Highlights

Scheme checks answers to quantum computation

CQT's Joe Fitzsimons and his collaborators show way to check that a quantum computer is functioning as it should
01 October 2013



Research by CQT's Joe Fitzsimons and his collaborators shows a way to check that a quantum computer is working as it should. This is an artist's representation of the working parts of the computer - clusters of quantum entangled photons that carry information. Image: Equinox Graphics.

 

Here's a conundrum: you build a quantum computer to solve a problem that you have no other way to answer. How do you know if the computer gets the answer right?

This is the challenge that CQT's Joe Fitzsimons and his collaborators tackle in research published 29 September in Nature Physics. They ran a calculation on a small quantum computer in a way that tested the quantum computer at the same time.

"You're checking that the device functions as you expect it to function. It sounds like it should be easy but it's not," says Joe, a Research Assistant Professor at CQT and Assistant Professor at the Singapore University of Technology and Design. He has received a $3-million fellowship from Singapore's National Research Foundation to work on such problems.

The promise of quantum computers is that they can quickly solve problems that today's supercomputers could not complete in the age of the Universe. That's all well and good when the problem is something like factoring large numbers – a famous example of quantum computing because it threatens the encryption used in many of today's secure transactions. The answer can be checked simply by multiplying the numbers back together again. When the problem is something like a simulation of material properties, the correct answer isn't known. How, then, can you be sure you trust your computer?

Be careful who you trust

Joe and Elham Kashefi, a researcher at the University of Edinburgh, UK, proposed a way to hide test calculations as 'traps' in a program.

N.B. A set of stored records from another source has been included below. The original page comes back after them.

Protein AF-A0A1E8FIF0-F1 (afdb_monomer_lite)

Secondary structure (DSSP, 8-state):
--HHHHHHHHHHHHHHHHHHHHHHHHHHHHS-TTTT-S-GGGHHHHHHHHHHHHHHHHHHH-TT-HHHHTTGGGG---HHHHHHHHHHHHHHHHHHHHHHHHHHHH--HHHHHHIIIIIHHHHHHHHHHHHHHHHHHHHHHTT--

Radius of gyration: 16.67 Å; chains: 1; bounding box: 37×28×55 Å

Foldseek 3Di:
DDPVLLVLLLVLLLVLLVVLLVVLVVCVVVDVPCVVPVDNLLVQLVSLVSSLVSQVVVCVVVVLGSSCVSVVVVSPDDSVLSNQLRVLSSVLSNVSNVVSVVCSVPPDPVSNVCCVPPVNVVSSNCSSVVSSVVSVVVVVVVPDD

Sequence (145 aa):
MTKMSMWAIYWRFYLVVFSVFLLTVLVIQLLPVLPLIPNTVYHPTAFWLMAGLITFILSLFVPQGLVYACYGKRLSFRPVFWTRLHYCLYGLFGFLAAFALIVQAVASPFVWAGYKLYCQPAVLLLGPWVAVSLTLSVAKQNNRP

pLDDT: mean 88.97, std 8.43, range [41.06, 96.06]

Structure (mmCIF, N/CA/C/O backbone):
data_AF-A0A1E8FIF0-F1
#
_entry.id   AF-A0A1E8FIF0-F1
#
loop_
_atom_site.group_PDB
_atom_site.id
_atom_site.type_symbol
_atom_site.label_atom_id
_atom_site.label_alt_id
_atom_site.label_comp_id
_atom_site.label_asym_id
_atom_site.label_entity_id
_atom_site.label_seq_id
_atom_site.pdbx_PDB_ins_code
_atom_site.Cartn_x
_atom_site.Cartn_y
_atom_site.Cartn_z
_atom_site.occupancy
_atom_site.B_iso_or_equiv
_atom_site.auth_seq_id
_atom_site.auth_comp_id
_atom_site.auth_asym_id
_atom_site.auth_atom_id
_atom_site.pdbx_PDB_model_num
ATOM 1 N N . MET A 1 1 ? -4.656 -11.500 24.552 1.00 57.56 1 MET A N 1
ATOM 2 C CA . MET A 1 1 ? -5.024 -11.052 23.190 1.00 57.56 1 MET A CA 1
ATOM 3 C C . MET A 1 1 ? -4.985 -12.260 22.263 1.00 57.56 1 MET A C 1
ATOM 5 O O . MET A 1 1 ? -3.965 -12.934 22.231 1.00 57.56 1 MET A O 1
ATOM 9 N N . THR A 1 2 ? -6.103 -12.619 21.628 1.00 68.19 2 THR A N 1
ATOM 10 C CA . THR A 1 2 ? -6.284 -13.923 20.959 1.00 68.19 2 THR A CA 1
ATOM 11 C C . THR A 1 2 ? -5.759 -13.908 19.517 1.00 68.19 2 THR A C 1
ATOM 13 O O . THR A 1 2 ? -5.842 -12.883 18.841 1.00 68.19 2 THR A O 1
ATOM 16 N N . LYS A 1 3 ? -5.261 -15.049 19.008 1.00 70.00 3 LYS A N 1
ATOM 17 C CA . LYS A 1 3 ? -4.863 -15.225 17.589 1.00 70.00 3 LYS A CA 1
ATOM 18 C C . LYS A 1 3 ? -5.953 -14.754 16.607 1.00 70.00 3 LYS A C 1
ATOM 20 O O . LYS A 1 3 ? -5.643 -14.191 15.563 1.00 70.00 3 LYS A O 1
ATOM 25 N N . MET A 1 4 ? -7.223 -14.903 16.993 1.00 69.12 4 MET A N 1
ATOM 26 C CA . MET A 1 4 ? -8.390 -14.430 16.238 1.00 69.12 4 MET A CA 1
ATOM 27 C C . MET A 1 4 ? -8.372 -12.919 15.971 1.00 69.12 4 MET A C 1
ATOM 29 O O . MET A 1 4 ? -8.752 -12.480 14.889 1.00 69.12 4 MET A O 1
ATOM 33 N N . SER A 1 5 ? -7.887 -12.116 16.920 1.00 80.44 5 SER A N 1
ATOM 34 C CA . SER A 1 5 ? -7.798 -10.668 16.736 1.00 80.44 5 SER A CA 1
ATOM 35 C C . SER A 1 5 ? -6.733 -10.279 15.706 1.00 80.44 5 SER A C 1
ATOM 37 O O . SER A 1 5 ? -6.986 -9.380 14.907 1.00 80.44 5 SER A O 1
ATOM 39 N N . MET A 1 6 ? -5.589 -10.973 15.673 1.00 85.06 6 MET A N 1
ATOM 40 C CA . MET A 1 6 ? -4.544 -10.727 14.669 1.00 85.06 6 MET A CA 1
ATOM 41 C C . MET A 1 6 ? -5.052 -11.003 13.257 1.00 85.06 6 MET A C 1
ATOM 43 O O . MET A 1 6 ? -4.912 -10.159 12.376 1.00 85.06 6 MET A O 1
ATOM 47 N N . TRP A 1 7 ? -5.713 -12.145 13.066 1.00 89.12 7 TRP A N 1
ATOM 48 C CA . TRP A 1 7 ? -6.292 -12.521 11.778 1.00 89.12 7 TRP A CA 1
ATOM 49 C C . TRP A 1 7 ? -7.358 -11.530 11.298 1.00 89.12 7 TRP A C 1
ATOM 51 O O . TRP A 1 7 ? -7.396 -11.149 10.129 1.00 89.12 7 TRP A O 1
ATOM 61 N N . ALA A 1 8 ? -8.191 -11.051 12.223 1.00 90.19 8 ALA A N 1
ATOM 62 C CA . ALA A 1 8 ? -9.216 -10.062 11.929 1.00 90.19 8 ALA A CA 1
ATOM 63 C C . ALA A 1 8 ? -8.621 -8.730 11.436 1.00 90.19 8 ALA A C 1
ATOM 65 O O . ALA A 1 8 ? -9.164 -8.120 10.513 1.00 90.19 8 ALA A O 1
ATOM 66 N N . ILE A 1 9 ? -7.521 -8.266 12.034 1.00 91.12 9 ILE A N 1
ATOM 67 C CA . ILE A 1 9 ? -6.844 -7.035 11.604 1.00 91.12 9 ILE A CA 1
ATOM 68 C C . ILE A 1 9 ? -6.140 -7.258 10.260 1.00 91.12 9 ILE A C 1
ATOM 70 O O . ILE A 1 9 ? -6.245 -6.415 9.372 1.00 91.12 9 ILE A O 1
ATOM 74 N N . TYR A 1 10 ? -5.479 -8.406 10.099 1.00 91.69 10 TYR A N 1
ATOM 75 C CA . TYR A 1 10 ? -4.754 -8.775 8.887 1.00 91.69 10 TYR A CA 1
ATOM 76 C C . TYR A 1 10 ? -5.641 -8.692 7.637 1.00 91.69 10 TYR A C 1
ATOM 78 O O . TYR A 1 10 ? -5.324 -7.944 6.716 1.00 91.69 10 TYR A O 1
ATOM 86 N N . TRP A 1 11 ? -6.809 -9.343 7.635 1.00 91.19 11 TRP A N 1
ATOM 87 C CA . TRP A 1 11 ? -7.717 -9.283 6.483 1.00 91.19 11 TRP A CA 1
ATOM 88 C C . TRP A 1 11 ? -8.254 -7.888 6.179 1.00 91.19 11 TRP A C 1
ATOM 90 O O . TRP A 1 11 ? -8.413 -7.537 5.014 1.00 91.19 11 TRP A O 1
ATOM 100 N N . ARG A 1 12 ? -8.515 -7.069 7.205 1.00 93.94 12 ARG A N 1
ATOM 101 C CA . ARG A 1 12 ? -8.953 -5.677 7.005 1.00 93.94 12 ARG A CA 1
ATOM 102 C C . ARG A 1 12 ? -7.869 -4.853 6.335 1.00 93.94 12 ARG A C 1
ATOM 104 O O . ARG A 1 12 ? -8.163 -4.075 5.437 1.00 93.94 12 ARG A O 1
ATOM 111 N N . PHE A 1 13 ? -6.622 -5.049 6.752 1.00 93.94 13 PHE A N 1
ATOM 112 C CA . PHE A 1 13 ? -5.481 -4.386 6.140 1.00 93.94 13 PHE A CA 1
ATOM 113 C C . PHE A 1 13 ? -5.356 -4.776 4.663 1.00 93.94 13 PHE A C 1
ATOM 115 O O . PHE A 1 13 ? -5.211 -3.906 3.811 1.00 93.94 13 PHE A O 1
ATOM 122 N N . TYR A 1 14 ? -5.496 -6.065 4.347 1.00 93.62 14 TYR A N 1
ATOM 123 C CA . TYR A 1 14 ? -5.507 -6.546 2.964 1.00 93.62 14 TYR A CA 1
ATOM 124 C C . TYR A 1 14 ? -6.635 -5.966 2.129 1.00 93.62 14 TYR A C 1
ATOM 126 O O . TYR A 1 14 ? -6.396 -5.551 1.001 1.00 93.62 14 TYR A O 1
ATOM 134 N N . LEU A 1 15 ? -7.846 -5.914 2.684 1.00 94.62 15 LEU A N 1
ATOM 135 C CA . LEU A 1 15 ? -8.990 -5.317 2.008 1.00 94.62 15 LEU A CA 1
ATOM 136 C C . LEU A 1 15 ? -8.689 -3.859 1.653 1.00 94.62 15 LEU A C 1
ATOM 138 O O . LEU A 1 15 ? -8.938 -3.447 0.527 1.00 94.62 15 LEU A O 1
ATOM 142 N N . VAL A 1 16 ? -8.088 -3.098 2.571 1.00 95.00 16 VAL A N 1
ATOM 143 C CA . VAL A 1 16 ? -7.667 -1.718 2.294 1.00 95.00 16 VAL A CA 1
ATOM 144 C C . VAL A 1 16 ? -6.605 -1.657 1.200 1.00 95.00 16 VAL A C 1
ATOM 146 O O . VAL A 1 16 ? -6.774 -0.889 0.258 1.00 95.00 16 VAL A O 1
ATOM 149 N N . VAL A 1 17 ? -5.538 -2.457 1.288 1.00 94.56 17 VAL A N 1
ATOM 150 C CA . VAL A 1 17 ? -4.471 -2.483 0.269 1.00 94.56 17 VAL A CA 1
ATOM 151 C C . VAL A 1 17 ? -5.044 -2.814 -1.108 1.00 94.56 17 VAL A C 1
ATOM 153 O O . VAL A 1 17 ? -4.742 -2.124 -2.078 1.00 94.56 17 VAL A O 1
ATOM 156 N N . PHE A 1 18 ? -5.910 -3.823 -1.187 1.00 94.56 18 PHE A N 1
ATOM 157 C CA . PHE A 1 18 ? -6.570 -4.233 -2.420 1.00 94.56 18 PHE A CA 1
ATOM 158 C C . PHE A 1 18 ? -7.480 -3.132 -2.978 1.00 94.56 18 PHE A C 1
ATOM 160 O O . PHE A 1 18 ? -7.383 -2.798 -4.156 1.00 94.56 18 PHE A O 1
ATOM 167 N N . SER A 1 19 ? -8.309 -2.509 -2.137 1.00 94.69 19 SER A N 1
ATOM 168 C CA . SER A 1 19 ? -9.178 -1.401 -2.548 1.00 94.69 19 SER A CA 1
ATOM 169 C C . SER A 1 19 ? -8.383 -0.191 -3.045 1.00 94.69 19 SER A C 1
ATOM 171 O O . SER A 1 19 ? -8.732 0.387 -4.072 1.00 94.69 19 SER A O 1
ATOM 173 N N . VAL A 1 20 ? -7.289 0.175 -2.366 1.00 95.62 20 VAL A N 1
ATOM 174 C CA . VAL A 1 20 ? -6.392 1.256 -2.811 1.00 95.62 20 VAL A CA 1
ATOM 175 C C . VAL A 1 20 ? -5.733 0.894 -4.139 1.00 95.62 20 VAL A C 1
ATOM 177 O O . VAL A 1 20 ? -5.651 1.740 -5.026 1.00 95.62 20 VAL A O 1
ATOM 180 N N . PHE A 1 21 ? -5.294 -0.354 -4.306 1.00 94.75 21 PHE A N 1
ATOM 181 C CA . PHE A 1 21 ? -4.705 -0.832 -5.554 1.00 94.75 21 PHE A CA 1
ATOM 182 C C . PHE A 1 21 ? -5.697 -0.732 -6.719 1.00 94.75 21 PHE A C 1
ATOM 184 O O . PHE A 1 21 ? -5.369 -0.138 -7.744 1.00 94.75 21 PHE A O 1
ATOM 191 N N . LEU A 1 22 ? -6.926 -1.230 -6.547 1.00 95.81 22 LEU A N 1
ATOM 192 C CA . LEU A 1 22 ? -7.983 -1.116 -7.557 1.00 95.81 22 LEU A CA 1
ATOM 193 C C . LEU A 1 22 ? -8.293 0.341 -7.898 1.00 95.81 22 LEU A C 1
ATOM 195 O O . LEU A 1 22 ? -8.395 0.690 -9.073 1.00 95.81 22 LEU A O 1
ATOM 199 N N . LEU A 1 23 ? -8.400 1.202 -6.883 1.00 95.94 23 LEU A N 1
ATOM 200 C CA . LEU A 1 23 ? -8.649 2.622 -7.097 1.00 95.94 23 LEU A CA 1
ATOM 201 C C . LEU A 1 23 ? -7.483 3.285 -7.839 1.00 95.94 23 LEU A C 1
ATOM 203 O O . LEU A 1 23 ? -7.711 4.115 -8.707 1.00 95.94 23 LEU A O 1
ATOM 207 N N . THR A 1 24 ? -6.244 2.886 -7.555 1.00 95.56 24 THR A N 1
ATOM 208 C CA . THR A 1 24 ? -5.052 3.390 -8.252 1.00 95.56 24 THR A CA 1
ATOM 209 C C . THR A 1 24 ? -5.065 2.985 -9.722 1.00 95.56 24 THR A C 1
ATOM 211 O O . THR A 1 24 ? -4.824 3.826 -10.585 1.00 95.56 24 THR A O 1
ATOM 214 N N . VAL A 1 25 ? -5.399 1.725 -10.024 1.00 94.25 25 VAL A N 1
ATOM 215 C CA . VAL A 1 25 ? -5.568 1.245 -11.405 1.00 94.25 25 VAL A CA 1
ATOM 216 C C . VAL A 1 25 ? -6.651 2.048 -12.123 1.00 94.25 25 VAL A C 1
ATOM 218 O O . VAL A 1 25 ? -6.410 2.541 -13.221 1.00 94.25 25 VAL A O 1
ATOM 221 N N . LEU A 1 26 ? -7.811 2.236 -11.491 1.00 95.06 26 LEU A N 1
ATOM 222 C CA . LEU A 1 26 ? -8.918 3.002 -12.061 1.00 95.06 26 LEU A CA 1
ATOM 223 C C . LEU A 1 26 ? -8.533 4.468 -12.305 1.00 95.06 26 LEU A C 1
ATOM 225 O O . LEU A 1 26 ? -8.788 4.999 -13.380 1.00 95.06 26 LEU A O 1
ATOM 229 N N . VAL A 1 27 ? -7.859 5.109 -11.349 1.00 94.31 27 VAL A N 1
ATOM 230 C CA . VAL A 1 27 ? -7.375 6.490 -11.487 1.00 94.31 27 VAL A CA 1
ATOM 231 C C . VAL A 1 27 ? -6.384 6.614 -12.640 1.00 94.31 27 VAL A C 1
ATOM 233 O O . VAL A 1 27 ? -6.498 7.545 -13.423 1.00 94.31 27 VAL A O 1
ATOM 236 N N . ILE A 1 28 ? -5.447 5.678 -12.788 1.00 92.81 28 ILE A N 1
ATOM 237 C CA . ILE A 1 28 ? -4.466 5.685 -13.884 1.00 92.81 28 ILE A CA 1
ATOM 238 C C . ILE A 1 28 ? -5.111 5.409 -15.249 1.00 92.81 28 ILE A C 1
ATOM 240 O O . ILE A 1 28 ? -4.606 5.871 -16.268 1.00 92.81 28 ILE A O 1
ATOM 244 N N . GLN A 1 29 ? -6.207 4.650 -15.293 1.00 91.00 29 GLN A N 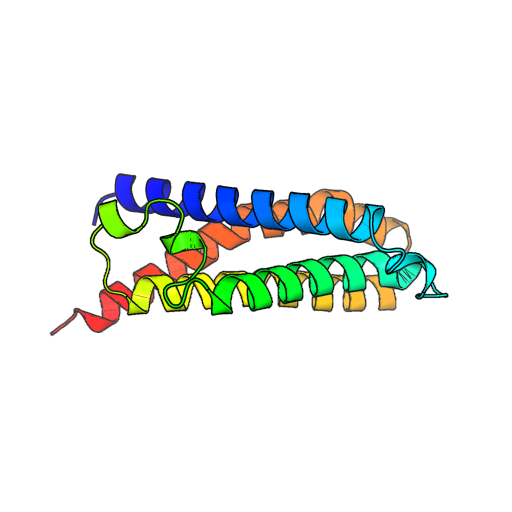1
ATOM 245 C CA . GLN A 1 29 ? -6.958 4.426 -16.530 1.00 91.00 29 GLN A CA 1
ATOM 246 C C . GLN A 1 29 ? -7.797 5.645 -16.928 1.00 91.00 29 GLN A C 1
ATOM 248 O O . GLN A 1 29 ? -7.895 5.953 -18.113 1.00 91.00 29 GLN A O 1
ATOM 253 N N . LEU A 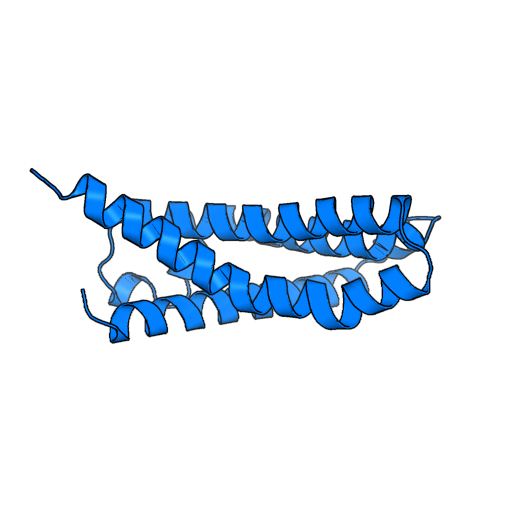1 30 ? -8.405 6.330 -15.956 1.00 93.31 30 LEU A N 1
ATOM 254 C CA . LEU A 1 30 ? -9.279 7.480 -16.204 1.00 93.31 30 LEU A CA 1
ATOM 255 C C . LEU A 1 30 ? -8.514 8.797 -16.367 1.00 93.31 30 LEU A C 1
ATOM 257 O O . LEU A 1 30 ? -8.958 9.680 -17.096 1.00 93.31 30 LEU A O 1
ATOM 261 N N . LEU A 1 31 ? -7.379 8.942 -15.686 1.00 90.75 31 LEU A N 1
ATOM 262 C CA . LEU A 1 31 ? -6.505 10.104 -15.777 1.00 90.75 31 LEU A CA 1
ATOM 263 C C . LEU A 1 31 ? -5.203 9.685 -16.466 1.00 90.75 31 LEU A C 1
ATOM 265 O O . LEU A 1 31 ? -4.559 8.745 -16.001 1.00 90.75 31 LEU A O 1
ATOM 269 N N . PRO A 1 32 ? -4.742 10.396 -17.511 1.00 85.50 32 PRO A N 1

If the computer is malfunctioning, the answer to the trap calculations will show that something is going wrong. The scheme, described in a preprint last year, builds on their earlier idea with Anne Broadbent from the Institute of Quantum Computing in Waterloo, Canada, for 'blind' quantum computing.

In blind quantum computing both the program and the data inputs are disguised. Using this trick in their new scheme means that the embedded traps are indistinguishable from the rest of the input. This is important because the computer may be under someone else's control. You might just use the verification step to check your trusted computer for random errors or imperfections in construction. But you might also want to use it in a situation where you are suspicious of the quantum computer – if, say, you'd bought the device from a dodgy dealer or were just renting time on someone else's machine. Then you not only need to test the quantum computer but also be sure that it had not been designed or programmed to deceive your test.

Joe and Elham collaborated with experimental physicists Philip Walther and Stefanie Barz of the University of Vienna, Austria, to design a verification scheme that could be tested in the Vienna labs. The team had already worked together to perform blind quantum computing. The new experiment demonstrated the verification procedure on a quantum computer that uses photons as information carriers. The proof-of-principle experiment used four quantum bits (or qubits) and alternated runs of the calculation with runs of the trap. With a different setup and larger number of bits, Joe and Elham's scheme would allow the program and test steps to run in parallel on the quantum computer.

For more details, see "Experimental verification of quantum computations", Nature Physics doi:10.1038/nphys2763 (2013); arXiv:1309.0005. The trap idea was first described in "Unconditionally verifiable blind computation", arXiv:1203.517.